The pharmaceutical compositions of the present invention may be administered in any suitable manner and in any suitable form, such as orally in the form of tablets, capsules, powders or syrups, or parenterally in the form of sterile injectable solutions generally.

The pharmaceutical formulations of the present invention may be prepared by methods common in the art. For example, tablets may be prepared by mixing the active ingredient with conventional adjuvants and/or diluents and subsequently compressing the mixture in a conventional tabletting machine. Examples of adjuvants or diluents include: corn starch, potato starch, talc, magnesium stearate, gelatin, lactose, gums, and the like. Any other adjuvants or additives, colorants, fragrances, preservatives and the like may be used provided they are compatible with the active ingredient.

The injection can be prepared by the following method: the active ingredient and possible additives are dissolved in a small amount of solvent for injection, preferably sterile water, the solution is adjusted to the desired amount, the solution is sterilized and filled into suitable ampoules or vials (final). Any suitable additive commonly used in the art may be added, such as muscle building agents, preservatives, antioxidants, and the like.
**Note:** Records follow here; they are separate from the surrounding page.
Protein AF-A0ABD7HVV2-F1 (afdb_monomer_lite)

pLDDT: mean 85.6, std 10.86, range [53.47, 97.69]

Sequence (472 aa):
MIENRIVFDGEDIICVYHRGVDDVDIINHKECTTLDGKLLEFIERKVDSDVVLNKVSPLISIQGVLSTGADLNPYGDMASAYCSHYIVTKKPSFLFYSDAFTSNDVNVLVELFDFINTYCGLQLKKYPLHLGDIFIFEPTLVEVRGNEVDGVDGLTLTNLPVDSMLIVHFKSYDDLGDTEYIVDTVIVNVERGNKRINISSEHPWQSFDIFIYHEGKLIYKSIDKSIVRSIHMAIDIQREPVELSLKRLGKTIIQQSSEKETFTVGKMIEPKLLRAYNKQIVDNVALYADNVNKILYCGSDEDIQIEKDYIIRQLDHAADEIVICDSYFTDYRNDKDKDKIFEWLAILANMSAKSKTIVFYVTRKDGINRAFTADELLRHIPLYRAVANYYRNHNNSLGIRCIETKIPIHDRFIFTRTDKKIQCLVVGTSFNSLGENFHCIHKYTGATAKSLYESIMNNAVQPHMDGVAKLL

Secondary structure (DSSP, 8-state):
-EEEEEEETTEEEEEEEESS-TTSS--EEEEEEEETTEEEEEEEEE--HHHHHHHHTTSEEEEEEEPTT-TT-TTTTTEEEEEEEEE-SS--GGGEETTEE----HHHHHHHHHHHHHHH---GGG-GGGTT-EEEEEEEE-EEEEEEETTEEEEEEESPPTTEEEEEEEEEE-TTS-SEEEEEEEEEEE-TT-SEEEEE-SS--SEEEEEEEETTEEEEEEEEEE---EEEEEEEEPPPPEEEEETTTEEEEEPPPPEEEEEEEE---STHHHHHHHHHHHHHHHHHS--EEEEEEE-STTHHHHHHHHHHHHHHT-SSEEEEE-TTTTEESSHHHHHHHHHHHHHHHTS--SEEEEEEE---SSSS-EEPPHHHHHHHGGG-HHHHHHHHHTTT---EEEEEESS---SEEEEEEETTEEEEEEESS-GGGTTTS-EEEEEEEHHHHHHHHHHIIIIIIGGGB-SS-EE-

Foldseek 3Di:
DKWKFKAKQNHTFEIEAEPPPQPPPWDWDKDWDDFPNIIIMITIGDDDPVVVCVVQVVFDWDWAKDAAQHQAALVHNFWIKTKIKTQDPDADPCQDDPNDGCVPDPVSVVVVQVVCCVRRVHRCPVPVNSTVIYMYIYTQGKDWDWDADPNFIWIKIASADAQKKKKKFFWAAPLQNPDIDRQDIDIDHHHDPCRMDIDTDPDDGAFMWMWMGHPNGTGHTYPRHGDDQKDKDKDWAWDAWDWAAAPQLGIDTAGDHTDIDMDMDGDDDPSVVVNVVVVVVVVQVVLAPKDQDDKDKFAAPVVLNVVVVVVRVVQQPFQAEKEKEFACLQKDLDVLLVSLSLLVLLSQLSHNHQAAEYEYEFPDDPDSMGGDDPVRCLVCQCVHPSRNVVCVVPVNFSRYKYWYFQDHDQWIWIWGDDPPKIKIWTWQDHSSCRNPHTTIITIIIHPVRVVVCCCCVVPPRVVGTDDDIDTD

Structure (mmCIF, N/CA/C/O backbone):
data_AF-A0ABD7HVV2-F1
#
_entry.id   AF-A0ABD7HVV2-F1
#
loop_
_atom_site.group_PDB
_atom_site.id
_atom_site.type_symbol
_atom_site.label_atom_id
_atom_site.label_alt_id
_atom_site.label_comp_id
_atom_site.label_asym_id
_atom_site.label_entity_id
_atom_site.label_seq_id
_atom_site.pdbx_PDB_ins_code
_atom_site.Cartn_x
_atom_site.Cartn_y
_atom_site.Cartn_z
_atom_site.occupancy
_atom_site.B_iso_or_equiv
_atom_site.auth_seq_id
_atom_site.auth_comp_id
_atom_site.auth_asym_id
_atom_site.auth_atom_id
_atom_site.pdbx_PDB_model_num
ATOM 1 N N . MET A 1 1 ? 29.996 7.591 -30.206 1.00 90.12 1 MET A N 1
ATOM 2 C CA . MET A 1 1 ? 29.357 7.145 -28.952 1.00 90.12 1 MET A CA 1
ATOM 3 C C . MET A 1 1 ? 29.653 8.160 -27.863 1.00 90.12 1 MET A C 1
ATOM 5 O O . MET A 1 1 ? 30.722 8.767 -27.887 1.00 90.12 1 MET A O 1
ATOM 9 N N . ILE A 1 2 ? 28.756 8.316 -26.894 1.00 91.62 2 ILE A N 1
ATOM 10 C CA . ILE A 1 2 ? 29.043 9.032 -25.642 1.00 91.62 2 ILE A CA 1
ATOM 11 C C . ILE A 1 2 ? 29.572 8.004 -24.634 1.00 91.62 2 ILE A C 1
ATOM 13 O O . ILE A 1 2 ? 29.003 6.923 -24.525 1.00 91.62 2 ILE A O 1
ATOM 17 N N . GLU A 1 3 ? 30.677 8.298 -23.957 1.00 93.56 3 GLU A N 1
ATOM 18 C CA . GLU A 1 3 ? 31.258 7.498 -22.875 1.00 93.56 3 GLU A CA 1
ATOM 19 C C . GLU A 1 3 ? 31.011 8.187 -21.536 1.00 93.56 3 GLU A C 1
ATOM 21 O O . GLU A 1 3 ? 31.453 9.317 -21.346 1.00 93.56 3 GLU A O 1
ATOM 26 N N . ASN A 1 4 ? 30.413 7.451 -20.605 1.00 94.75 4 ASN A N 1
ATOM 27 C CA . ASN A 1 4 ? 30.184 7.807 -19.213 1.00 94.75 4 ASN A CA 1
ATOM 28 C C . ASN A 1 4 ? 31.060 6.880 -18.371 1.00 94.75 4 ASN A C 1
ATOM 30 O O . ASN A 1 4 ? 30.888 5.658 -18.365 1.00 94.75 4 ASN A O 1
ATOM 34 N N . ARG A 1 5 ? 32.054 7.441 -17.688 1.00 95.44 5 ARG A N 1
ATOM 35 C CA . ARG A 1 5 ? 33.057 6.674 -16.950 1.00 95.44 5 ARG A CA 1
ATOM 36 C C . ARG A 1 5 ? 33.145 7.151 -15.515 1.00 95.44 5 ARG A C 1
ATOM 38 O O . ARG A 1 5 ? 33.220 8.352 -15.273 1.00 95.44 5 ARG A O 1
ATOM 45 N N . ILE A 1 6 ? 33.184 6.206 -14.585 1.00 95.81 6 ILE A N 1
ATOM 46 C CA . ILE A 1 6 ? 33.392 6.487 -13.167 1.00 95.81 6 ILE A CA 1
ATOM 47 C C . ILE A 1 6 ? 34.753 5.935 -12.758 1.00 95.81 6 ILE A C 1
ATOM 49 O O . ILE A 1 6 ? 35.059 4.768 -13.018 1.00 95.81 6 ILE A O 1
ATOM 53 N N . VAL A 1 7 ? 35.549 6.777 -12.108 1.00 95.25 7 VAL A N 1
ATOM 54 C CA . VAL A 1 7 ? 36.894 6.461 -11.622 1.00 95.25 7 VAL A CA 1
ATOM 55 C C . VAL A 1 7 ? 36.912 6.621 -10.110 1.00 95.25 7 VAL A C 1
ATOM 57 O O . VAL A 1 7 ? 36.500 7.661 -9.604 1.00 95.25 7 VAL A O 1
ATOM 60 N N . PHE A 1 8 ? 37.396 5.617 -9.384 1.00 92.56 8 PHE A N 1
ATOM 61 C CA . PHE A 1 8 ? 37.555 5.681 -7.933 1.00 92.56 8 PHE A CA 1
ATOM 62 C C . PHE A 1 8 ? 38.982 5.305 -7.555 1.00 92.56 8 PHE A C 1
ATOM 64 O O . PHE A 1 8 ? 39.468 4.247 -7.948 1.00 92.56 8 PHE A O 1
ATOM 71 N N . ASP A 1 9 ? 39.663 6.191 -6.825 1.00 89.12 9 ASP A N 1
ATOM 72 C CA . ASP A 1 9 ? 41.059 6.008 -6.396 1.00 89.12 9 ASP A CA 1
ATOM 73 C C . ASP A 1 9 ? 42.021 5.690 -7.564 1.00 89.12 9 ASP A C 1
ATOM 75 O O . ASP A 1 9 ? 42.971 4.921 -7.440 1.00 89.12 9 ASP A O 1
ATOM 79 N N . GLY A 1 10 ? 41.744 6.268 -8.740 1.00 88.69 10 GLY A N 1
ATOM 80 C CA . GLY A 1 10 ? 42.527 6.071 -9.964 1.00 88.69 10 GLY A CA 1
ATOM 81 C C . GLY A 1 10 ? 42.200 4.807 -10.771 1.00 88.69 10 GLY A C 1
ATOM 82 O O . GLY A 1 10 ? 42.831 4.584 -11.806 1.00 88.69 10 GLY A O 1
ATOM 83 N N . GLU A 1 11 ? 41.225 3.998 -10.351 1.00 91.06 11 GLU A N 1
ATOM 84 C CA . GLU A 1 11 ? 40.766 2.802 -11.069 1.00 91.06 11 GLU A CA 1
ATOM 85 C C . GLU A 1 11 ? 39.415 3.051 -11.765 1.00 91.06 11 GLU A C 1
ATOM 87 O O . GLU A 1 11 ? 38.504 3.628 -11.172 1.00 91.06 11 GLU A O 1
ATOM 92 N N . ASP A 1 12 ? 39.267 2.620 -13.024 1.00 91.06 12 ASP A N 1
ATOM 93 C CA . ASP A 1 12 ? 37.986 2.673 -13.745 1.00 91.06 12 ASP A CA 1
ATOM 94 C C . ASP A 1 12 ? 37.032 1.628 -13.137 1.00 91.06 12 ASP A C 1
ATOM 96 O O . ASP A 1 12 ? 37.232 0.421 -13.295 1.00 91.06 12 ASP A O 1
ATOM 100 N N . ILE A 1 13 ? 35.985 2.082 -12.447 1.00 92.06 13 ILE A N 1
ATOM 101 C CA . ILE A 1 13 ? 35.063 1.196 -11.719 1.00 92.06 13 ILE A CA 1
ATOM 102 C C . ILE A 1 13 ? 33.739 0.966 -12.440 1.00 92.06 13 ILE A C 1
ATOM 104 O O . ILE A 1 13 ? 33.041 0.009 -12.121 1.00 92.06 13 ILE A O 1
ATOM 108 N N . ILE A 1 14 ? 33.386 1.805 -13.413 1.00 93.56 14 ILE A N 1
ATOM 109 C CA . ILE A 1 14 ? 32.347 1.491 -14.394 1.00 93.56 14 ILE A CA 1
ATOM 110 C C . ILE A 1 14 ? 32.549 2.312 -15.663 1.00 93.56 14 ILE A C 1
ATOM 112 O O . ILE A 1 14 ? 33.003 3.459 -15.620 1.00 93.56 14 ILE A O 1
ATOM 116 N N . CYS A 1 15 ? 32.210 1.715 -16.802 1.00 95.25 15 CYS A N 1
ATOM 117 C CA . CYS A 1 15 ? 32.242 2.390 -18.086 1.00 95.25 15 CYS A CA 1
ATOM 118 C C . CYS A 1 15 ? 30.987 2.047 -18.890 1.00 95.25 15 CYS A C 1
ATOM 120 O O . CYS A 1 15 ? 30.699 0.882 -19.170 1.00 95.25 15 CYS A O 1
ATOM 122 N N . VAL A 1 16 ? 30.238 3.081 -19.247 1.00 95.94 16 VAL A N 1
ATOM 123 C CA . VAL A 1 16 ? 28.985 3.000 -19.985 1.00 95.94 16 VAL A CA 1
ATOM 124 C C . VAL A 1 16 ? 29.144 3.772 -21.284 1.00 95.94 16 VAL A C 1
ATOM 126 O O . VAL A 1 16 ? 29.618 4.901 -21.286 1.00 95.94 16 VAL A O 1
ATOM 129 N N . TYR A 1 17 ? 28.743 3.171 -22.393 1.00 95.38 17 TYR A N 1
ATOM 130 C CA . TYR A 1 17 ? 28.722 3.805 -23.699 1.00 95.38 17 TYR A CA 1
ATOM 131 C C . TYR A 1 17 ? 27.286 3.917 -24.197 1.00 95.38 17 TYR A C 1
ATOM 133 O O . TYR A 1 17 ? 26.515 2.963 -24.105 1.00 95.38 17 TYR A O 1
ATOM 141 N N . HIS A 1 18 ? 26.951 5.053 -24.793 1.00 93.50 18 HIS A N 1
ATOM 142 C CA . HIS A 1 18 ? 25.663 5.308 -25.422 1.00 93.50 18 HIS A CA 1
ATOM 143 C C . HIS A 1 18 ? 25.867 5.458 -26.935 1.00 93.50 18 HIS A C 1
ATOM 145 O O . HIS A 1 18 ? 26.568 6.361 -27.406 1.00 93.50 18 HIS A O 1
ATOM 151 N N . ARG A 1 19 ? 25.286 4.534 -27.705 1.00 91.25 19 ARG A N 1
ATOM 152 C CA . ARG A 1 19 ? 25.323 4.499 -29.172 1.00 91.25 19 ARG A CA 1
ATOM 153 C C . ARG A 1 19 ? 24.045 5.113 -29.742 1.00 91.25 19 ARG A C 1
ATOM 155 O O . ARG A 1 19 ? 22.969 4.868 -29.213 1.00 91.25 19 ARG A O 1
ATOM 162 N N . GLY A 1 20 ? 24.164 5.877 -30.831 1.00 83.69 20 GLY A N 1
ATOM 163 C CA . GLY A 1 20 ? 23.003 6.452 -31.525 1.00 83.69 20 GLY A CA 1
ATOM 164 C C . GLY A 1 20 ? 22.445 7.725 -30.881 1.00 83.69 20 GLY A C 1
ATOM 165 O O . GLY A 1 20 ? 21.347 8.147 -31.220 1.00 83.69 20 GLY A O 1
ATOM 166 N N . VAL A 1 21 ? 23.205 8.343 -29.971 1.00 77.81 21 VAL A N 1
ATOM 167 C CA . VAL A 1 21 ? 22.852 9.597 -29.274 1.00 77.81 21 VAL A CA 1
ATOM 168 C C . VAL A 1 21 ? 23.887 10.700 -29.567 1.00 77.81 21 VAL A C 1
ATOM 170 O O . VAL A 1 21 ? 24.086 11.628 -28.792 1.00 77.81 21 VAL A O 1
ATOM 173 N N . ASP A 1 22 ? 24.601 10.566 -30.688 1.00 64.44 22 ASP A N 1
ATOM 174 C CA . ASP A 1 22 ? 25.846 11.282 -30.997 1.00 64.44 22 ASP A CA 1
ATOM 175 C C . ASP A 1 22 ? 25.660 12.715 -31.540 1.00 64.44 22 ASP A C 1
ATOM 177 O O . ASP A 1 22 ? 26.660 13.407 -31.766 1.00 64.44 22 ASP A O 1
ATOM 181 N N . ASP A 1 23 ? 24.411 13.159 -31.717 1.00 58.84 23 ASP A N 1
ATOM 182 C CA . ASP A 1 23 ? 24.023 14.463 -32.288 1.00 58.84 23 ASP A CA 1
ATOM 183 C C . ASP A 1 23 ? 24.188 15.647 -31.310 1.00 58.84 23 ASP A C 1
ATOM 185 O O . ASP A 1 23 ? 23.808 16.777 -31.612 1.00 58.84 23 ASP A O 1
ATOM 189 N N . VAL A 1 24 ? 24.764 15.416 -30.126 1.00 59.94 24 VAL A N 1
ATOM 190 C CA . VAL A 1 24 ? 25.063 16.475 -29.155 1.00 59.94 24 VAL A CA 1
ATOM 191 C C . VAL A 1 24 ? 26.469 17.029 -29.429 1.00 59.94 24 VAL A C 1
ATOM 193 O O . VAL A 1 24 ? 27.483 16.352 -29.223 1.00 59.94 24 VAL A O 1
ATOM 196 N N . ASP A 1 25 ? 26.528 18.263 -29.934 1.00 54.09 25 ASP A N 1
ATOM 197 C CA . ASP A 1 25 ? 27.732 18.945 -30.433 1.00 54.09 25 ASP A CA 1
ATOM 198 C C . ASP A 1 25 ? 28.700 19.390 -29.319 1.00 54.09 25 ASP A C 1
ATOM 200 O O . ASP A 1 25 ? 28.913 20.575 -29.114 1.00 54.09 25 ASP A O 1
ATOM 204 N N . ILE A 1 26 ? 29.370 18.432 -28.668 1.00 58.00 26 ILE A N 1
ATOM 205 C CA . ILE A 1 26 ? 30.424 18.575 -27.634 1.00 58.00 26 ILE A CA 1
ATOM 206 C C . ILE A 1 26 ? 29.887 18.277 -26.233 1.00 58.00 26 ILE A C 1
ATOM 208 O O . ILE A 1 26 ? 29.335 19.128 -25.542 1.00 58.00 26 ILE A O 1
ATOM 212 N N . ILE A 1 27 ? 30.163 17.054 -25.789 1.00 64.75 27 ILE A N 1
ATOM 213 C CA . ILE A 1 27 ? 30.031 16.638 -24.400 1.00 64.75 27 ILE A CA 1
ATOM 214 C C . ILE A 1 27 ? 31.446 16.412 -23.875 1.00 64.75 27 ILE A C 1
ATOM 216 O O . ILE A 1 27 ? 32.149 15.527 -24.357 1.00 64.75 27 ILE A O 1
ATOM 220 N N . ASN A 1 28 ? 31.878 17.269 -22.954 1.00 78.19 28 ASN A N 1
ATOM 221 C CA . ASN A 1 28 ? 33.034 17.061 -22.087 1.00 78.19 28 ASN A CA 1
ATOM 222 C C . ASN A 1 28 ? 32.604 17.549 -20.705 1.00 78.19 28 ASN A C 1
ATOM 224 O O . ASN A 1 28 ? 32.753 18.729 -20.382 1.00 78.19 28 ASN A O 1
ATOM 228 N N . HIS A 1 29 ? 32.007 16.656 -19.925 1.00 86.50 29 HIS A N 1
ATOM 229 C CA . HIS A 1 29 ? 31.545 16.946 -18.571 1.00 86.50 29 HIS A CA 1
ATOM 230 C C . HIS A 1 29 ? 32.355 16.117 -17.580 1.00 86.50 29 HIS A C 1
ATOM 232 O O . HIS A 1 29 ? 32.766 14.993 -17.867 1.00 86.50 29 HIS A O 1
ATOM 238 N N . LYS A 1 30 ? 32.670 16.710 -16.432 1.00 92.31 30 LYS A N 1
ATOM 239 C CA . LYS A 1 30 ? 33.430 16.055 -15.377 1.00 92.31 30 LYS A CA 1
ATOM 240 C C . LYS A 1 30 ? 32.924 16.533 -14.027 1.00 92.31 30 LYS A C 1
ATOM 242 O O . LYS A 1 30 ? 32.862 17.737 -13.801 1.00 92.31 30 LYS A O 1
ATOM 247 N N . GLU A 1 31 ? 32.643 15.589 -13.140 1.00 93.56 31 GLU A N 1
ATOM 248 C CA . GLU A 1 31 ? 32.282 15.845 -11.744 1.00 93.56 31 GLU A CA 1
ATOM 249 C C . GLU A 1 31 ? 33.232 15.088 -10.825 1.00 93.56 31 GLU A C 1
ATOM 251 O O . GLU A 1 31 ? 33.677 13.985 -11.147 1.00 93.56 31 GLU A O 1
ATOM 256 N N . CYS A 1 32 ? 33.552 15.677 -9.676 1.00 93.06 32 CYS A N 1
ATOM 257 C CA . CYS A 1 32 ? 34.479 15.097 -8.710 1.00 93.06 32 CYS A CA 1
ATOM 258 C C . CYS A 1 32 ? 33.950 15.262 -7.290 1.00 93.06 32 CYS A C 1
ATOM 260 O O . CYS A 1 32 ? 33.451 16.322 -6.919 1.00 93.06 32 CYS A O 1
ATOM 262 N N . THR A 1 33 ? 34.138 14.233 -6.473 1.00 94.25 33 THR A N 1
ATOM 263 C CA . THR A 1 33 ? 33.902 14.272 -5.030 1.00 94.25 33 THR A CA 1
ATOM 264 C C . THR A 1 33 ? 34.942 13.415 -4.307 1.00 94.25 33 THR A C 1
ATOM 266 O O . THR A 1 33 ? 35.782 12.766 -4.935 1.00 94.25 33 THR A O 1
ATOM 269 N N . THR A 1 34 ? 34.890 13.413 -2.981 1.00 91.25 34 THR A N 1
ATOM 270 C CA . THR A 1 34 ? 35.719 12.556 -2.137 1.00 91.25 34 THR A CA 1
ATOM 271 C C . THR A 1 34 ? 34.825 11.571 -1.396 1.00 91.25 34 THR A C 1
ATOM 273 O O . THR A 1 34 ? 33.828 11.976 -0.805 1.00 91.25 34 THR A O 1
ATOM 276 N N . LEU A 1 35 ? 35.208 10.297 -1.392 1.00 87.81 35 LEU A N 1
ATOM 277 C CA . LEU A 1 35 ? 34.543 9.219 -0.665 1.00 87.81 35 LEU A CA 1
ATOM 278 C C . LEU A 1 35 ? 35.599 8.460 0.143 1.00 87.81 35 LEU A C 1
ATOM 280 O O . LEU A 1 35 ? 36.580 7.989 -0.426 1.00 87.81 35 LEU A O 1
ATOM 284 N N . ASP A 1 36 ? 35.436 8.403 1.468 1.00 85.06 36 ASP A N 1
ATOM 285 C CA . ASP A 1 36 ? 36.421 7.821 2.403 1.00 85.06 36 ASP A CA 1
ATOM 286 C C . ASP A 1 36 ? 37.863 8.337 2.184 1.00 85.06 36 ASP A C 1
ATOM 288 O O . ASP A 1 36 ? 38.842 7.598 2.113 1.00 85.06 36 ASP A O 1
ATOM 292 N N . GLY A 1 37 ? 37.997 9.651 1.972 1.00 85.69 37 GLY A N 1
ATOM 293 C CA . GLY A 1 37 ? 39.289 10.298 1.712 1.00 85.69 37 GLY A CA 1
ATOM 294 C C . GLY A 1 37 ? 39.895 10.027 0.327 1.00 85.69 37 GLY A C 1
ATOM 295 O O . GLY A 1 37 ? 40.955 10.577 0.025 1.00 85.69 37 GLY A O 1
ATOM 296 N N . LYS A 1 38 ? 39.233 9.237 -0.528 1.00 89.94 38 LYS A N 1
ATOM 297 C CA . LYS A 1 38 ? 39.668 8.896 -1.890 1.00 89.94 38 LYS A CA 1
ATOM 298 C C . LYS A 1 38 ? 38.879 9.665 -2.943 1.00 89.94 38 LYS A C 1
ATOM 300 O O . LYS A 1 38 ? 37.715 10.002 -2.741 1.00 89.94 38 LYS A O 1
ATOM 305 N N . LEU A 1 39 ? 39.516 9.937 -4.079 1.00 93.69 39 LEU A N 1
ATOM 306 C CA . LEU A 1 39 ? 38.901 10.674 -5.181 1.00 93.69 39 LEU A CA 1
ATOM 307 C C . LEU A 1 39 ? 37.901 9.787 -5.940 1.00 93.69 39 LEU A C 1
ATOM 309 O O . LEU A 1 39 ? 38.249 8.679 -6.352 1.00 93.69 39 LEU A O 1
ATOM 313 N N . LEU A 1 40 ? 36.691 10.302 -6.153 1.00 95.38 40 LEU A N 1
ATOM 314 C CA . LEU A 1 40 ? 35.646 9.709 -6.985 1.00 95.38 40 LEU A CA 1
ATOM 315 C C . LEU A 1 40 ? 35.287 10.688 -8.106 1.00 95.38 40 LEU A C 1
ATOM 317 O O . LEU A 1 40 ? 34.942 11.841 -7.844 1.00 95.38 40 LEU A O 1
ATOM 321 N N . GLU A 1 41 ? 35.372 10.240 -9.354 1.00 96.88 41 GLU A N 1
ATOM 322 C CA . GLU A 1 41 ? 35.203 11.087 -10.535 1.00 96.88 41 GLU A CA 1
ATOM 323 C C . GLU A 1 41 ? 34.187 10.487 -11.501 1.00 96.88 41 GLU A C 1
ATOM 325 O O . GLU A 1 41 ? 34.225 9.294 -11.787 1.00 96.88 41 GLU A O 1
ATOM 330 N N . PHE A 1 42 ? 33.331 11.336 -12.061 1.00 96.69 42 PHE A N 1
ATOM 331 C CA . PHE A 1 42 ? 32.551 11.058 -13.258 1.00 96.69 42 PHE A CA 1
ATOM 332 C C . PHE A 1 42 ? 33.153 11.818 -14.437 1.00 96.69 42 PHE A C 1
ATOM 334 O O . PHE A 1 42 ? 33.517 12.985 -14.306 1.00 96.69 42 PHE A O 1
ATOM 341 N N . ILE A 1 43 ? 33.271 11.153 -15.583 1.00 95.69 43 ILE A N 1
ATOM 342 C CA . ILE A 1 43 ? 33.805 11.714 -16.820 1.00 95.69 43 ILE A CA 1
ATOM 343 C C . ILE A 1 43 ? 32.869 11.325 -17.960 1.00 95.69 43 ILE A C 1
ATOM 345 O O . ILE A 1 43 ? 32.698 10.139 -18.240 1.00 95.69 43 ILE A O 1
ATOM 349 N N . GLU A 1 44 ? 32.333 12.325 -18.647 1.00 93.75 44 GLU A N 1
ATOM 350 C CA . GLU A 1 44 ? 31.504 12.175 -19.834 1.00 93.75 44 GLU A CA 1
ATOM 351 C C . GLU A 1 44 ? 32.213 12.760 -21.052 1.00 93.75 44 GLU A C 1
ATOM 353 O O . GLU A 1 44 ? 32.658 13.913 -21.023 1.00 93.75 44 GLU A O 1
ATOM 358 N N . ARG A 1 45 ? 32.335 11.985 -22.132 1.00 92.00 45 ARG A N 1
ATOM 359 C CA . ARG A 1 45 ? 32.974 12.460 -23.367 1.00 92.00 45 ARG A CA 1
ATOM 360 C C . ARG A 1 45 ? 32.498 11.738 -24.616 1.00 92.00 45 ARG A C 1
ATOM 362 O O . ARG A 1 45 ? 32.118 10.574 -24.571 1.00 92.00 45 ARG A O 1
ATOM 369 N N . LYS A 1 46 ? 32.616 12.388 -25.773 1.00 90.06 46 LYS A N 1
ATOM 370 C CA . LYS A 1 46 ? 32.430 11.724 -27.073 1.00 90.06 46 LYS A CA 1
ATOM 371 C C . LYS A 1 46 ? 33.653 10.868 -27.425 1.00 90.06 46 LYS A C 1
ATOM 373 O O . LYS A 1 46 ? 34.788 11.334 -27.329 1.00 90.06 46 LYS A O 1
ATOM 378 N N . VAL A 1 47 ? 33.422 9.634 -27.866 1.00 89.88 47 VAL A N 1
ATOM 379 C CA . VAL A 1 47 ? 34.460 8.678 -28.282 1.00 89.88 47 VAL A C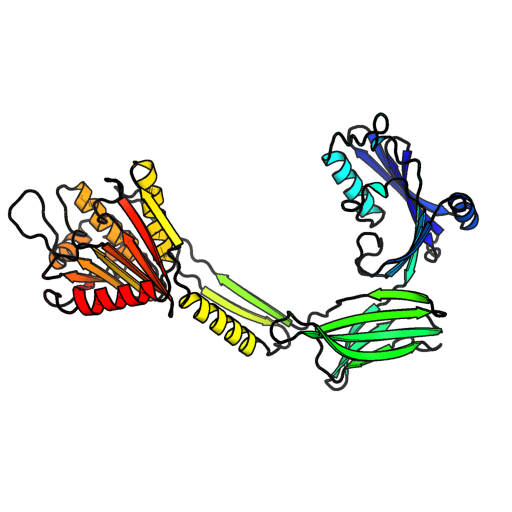A 1
ATOM 380 C C . VAL A 1 47 ? 34.130 8.031 -29.627 1.00 89.88 47 VAL A C 1
ATOM 382 O O . VAL A 1 47 ? 32.961 7.898 -30.013 1.00 89.88 47 VAL A O 1
ATOM 385 N N . ASP A 1 48 ? 35.182 7.616 -30.329 1.00 89.38 48 ASP A N 1
ATOM 386 C CA . ASP A 1 48 ? 35.085 6.874 -31.583 1.00 89.38 48 ASP A CA 1
ATOM 387 C C . ASP A 1 48 ? 34.616 5.432 -31.327 1.00 89.38 48 ASP A C 1
ATOM 389 O O . ASP A 1 48 ? 35.160 4.725 -30.473 1.00 89.38 48 ASP A O 1
ATOM 393 N N . SER A 1 49 ? 33.607 5.003 -32.084 1.00 87.75 49 SER A N 1
ATOM 394 C CA . SER A 1 49 ? 33.046 3.655 -32.034 1.00 87.75 49 SER A CA 1
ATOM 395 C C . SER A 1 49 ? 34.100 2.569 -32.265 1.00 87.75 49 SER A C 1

The invention will now be further illustrated by the following examples.

Example 1

A solution of 1- (4-fluorophenyl) -1, 3-dihydroisobenzofuran-5-carbonitrile (4.8 g, 0.02 mol) in tetrahydrofuran (50 ml) was added dropwise to a solution of LDA (1.6M butyllithium (15 ml), 2.6 g diisopropylamine) at-30 ℃ under a nitrogen atmosphere. After stirring at-30 ℃ for 10 minutes, a solution of a compound of formula (IIa), (IIb) or (IIc) (0.02 mol) in tetrahydrofuran (25ml) is added dropwise and the temperature is raised to room temperature and stirring is carried out for a further 60 minutes. The reaction was then quenched with ice, extracted with toluene (3 × 50 ml), washed with water (50 ml), and concentrated under reduced pressure. The residue was purified by chromatography on silica gel using a mixture of n-heptane/ethyl acetate as eluent.

Claims (7)

1. A process for the preparation of citalopram comprising reduction of a compound of formula (III),wherein X is cyano or a group that can be converted to cyano; and when X is not cyano, subsequently converting the group X into cyano; and isolating citalopram as a base or a pharmaceutically acceptable acid addition salt thereof.

2. The method according to claim 1, wherein the compound of formula (III) is prepared byThe method comprises the following steps: reacting a compound of formula (I),wherein X is as defined above, with a compound of the formula (IIa),and if X is not cyano, optionally subsequently converting the group X into cyano, then dehydrating to form a compound of formula (III) and if X is not cyano, optionally subsequently converting the group X into cyano.

3. A process according to claim 1, wherein the compound of formula (III) is prepared by: reacting a compound of formula (I)Wherein X is as defined above, with a compound of formula (IIb),and if X is not cyano, optionally subsequently converting the group X into cyano, then dehydrating to form a compound of formula (III) and if X is not cyano, optionally subsequently converting the group X into cyano.

4. A process according to claim 1, wherein the compound of formula (III) is prepared as follows: reacting a compound of formula (I)Wherein X is as defined above, with a compound of formula (IIc),to form a compound of formula (V),and if X is not cyano, optionally subsequently converting the group X to cyano and then peroxidizing the double bond to form an epoxide, and if X is not cyano, optionally converting the group X to cyano and then reacting with dimethylamine or a salt thereof and then dehydrating to form a compound of formula (III), and if X is not cyano, optionally subsequently converting the group X to cyano.

5. A compound having the following formula (III) or an acid thereofAddition salts:wherein X is cyano or a group that can be converted to cyano.

6. A compound having the following formula (V):wherein X is cyano or a group that can be converted to cyano.

7. An antidepressant pharmaceutical composition comprising citalopram manufactured by a process according to any of claims 1 to 4.